Collected data
Content starts

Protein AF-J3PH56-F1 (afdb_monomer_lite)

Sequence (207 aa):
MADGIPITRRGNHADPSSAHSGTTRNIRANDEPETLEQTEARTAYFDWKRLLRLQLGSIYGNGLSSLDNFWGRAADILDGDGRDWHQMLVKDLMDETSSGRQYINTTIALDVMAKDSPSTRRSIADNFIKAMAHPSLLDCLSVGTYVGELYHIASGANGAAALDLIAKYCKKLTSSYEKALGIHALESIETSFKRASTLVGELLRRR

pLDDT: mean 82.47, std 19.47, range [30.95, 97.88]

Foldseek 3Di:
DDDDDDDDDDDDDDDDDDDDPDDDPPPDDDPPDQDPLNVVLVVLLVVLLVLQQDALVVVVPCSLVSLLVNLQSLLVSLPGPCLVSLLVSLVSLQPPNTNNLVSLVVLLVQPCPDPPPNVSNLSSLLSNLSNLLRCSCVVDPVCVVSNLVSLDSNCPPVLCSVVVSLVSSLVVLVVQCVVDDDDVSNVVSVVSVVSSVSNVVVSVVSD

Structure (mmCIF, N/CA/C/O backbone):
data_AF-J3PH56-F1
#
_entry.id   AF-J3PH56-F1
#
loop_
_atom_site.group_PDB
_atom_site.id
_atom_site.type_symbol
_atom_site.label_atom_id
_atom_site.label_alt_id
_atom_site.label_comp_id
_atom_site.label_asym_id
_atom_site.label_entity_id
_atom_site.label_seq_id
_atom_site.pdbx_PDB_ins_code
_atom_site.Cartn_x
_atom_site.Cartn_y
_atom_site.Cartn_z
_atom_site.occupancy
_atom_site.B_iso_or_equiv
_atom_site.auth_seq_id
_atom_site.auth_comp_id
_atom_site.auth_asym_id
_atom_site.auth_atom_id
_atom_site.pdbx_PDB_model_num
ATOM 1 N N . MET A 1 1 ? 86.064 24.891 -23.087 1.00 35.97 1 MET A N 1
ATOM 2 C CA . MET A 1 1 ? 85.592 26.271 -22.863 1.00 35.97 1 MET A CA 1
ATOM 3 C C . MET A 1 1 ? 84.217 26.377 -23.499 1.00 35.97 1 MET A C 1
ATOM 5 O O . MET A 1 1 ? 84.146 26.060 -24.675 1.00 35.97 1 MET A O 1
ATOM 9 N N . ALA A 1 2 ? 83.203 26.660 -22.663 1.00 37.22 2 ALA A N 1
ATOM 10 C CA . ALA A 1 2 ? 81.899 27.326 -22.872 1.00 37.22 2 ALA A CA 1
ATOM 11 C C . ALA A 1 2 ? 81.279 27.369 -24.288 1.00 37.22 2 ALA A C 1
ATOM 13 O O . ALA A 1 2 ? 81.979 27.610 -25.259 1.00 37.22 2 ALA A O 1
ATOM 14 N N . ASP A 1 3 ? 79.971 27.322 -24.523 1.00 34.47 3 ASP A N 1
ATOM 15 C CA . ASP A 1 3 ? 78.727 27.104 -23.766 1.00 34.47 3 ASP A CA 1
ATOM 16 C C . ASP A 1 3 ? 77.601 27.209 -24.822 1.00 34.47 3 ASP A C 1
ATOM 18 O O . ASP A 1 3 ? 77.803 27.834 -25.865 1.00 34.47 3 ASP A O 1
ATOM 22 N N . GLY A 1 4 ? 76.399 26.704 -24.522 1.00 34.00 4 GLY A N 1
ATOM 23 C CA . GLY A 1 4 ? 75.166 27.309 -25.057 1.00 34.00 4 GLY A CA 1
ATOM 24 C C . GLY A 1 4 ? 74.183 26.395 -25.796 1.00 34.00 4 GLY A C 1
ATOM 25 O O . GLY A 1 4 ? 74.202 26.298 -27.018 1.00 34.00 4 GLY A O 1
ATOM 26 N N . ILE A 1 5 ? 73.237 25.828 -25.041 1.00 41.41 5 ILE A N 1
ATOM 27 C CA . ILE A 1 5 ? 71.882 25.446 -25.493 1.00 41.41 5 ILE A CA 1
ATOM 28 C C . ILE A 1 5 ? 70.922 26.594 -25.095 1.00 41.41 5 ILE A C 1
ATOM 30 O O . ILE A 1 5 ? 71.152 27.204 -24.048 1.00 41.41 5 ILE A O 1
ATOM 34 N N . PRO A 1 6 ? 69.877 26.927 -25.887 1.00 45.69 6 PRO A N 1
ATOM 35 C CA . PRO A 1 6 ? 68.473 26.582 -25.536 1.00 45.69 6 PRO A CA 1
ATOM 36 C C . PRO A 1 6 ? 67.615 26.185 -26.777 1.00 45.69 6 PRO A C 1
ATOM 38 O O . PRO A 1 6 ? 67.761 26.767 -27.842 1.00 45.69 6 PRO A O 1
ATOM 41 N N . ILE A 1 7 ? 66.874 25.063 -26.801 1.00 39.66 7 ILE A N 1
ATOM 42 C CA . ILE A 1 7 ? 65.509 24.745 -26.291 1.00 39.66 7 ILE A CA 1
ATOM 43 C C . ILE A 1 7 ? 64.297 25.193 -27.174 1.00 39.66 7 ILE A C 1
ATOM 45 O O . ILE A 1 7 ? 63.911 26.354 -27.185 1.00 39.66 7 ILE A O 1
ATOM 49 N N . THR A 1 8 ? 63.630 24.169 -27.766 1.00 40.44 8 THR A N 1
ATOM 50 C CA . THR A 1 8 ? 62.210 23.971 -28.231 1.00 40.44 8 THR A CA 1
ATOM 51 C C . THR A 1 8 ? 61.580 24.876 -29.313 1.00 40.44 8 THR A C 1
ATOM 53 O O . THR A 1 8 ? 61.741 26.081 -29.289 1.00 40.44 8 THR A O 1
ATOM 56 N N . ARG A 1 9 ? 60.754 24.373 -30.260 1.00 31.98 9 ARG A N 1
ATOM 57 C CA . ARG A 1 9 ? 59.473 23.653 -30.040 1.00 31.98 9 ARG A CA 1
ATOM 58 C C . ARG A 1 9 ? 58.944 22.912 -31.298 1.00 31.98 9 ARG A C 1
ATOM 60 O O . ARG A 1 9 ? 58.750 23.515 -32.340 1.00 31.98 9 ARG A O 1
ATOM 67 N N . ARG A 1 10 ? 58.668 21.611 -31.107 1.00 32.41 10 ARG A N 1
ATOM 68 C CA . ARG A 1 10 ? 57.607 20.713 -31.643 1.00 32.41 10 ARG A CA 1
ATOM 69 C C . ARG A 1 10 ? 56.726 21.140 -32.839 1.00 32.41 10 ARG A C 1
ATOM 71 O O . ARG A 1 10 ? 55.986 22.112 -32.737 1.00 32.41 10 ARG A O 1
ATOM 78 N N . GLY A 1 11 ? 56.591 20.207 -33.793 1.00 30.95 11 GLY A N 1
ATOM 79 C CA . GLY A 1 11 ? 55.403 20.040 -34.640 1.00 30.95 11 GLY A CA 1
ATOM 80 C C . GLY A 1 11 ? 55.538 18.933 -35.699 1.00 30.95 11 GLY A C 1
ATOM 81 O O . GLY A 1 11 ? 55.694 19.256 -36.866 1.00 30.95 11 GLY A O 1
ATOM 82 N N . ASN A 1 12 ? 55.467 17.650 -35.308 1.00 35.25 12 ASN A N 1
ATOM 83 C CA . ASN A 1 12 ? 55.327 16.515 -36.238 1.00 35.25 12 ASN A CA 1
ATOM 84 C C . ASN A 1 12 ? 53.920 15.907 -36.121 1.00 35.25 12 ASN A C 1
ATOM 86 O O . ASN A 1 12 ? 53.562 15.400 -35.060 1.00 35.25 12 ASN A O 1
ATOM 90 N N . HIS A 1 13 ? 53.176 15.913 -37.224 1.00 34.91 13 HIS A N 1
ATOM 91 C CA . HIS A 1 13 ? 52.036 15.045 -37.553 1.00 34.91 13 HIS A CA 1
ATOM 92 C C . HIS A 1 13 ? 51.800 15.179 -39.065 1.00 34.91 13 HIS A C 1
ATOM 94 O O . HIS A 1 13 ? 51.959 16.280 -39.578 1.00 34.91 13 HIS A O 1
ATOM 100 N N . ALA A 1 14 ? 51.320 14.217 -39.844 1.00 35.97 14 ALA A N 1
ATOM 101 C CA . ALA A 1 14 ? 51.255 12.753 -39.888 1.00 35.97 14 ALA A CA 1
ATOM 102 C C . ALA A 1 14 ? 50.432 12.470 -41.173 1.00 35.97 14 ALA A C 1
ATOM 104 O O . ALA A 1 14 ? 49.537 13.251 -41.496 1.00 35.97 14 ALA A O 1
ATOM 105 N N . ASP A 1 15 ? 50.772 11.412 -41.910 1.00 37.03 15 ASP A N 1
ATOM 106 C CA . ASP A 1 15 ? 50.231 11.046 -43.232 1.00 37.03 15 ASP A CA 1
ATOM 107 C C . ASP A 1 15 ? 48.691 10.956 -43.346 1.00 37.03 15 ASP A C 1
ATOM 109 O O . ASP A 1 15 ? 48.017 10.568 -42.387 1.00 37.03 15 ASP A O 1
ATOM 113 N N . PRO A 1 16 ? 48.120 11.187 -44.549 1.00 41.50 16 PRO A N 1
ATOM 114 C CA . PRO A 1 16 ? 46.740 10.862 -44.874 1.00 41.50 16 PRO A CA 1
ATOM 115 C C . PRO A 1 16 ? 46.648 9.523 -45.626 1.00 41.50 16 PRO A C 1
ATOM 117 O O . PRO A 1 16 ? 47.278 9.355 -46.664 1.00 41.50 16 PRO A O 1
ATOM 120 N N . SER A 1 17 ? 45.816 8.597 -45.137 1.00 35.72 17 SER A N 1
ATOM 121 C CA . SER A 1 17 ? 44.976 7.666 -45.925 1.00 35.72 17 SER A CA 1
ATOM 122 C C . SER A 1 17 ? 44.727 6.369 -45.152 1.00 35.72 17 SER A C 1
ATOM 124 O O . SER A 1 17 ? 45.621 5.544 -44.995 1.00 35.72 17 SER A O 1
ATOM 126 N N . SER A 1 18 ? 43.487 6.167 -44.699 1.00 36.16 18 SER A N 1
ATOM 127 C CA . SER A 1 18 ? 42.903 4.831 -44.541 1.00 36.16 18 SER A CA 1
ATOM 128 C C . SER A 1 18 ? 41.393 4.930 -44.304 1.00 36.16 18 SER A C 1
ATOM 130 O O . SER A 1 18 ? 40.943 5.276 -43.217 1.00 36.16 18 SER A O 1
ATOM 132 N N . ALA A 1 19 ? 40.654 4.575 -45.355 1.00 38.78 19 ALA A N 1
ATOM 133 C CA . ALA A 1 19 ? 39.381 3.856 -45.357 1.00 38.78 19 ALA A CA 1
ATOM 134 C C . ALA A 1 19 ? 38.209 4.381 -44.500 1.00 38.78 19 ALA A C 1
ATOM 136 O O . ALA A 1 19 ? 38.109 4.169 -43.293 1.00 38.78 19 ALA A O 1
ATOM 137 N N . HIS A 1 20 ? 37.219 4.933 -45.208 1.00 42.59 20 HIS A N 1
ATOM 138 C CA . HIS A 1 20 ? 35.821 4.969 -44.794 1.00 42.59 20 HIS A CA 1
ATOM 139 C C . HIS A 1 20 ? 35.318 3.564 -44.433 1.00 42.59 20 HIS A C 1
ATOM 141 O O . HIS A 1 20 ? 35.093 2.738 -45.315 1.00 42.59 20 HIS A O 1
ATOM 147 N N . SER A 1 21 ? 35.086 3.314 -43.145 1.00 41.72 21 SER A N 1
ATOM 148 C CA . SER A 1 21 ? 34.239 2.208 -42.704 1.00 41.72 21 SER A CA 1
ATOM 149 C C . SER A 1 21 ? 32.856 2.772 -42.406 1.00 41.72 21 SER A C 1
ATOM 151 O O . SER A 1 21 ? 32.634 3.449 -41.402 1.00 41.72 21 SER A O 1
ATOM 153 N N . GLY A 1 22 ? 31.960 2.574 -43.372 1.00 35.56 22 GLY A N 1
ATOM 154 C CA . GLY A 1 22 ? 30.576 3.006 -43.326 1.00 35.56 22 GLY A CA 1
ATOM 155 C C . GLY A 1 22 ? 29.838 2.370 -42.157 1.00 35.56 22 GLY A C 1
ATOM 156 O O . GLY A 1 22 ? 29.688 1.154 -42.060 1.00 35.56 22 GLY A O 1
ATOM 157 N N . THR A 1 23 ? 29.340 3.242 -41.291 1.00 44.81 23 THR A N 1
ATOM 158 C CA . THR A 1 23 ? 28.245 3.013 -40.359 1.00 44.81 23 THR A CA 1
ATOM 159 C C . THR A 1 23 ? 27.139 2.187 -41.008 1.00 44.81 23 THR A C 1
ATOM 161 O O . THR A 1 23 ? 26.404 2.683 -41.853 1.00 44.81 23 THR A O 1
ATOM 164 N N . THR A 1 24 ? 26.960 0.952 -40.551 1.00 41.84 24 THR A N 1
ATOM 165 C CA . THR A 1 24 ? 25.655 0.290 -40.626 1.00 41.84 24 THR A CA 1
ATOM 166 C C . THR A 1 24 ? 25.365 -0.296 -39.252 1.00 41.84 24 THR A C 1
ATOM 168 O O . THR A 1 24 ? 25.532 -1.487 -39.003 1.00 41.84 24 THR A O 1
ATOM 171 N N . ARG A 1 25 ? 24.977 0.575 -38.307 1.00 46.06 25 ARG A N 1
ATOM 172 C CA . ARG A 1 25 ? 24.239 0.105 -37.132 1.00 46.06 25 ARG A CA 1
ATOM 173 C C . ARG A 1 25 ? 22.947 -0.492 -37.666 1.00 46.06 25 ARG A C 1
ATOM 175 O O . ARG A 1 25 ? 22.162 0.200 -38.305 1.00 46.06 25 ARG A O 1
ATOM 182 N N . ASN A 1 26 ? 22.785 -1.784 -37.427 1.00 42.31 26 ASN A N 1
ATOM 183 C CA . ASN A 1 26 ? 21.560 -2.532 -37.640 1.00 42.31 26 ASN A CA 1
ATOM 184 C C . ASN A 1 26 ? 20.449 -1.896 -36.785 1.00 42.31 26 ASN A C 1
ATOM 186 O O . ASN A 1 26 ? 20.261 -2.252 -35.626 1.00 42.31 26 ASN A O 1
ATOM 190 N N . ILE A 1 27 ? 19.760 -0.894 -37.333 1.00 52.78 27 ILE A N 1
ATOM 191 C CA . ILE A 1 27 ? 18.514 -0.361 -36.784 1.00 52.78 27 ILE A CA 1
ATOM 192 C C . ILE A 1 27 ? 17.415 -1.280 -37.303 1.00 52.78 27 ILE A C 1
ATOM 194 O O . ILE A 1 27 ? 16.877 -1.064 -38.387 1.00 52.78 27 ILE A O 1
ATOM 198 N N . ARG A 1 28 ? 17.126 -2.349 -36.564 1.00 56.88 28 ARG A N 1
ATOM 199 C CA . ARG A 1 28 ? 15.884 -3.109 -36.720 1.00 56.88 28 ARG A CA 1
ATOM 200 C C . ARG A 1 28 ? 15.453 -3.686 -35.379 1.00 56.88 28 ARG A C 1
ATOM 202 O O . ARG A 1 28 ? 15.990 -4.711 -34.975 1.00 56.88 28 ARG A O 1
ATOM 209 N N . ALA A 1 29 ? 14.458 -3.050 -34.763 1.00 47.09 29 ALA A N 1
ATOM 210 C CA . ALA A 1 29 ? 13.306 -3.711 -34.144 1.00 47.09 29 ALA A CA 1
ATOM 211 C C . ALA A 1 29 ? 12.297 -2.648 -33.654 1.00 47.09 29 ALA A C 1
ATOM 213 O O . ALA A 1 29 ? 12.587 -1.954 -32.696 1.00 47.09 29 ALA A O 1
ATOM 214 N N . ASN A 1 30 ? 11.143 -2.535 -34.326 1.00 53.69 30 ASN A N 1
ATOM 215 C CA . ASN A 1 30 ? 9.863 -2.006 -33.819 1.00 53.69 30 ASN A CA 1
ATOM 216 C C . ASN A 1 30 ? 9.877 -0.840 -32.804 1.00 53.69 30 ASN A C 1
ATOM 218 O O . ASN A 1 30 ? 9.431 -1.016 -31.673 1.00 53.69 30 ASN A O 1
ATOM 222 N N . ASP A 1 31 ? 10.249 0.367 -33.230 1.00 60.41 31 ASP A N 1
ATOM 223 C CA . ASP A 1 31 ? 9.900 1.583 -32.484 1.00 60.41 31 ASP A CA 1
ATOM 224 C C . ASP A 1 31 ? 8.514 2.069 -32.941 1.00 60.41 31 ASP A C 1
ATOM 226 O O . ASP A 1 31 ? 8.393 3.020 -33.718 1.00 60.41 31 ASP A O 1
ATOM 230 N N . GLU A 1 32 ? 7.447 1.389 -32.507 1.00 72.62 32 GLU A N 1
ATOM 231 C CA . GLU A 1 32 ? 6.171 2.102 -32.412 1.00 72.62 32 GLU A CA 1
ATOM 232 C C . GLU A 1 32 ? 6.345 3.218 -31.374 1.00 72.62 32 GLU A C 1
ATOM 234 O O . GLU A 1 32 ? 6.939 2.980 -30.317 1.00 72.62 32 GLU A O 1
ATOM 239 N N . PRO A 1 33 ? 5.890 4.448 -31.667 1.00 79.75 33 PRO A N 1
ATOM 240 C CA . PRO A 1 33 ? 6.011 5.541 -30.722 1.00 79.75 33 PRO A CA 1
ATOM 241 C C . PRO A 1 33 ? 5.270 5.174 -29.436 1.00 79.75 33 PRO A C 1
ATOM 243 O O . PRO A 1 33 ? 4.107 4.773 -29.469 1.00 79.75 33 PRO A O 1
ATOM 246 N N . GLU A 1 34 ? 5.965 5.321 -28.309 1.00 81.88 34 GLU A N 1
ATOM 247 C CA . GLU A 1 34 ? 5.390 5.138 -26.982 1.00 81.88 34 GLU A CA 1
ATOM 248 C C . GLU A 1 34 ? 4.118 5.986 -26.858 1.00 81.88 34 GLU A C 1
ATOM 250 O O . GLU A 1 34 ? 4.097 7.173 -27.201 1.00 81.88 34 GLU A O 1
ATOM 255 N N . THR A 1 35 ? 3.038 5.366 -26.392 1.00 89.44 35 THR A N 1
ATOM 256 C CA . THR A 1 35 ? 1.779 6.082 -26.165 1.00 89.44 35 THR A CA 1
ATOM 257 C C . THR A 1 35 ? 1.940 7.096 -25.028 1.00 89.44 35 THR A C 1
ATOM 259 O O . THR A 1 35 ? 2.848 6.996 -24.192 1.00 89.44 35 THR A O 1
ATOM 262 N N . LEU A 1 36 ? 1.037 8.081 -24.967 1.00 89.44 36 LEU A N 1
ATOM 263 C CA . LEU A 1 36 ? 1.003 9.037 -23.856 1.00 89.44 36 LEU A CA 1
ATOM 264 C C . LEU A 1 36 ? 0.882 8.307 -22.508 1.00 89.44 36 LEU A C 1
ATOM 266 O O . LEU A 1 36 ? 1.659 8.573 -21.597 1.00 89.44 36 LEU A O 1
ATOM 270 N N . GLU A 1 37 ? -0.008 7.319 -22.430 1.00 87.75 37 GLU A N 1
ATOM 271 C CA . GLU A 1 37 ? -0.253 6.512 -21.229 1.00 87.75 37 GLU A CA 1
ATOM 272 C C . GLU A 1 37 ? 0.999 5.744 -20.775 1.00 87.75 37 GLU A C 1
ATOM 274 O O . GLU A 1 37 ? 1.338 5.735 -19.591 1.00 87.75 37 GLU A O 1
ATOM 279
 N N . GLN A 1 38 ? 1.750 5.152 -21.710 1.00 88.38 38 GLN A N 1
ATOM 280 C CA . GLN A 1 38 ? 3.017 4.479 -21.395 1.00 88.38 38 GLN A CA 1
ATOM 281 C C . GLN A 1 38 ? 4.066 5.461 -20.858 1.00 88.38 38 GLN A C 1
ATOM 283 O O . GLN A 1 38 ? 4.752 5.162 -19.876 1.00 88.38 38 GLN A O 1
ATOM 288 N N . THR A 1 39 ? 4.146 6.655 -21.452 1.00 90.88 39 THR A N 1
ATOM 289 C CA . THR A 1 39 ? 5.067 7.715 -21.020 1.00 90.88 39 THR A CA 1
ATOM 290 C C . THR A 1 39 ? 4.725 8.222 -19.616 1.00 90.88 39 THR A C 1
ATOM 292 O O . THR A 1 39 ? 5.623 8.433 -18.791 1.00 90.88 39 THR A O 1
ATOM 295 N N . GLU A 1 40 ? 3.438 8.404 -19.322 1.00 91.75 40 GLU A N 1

Content ends

Print, without alteration, only the lines above between the one holding "ATOM 35 C CA" and the one holding "ATOM 68 C CA", inclusive.

*SOLUTION*.
ATOM 35 C CA . PRO A 1 6 ? 68.473 26.582 -25.536 1.00 45.69 6 PRO A CA 1
ATOM 36 C C . PRO A 1 6 ? 67.615 26.185 -26.777 1.00 45.69 6 PRO A C 1
ATOM 38 O O . PRO A 1 6 ? 67.761 26.767 -27.842 1.00 45.69 6 PRO A O 1
ATOM 41 N N . ILE A 1 7 ? 66.874 25.063 -26.801 1.00 39.66 7 ILE A N 1
ATOM 42 C CA . ILE A 1 7 ? 65.509 24.745 -26.291 1.00 39.66 7 ILE A CA 1
ATOM 43 C C . ILE A 1 7 ? 64.297 25.193 -27.174 1.00 39.66 7 ILE A C 1
ATOM 45 O O . ILE A 1 7 ? 63.911 26.354 -27.185 1.00 39.66 7 ILE A O 1
ATOM 49 N N . THR A 1 8 ? 63.630 24.169 -27.766 1.00 40.44 8 THR A N 1
ATOM 50 C CA . THR A 1 8 ? 62.210 23.971 -28.231 1.00 40.44 8 THR A CA 1
ATOM 51 C C . THR A 1 8 ? 61.580 24.876 -29.313 1.00 40.44 8 THR A C 1
ATOM 53 O O . THR A 1 8 ? 61.741 26.081 -29.289 1.00 40.44 8 THR A O 1
ATOM 56 N N . ARG A 1 9 ? 60.754 24.373 -30.260 1.00 31.98 9 ARG A N 1
ATOM 57 C CA . ARG A 1 9 ? 59.473 23.653 -30.040 1.00 31.98 9 ARG A CA 1
ATOM 58 C C . ARG A 1 9 ? 58.944 22.912 -31.298 1.00 31.98 9 ARG A C 1
ATOM 60 O O . ARG A 1 9 ? 58.750 23.515 -32.340 1.00 31.98 9 ARG A O 1
ATOM 67 N N . ARG A 1 10 ? 58.668 21.611 -31.107 1.00 32.41 10 ARG A N 1
ATOM 68 C CA . ARG A 1 10 ? 57.607 20.713 -31.643 1.00 32.41 10 ARG A CA 1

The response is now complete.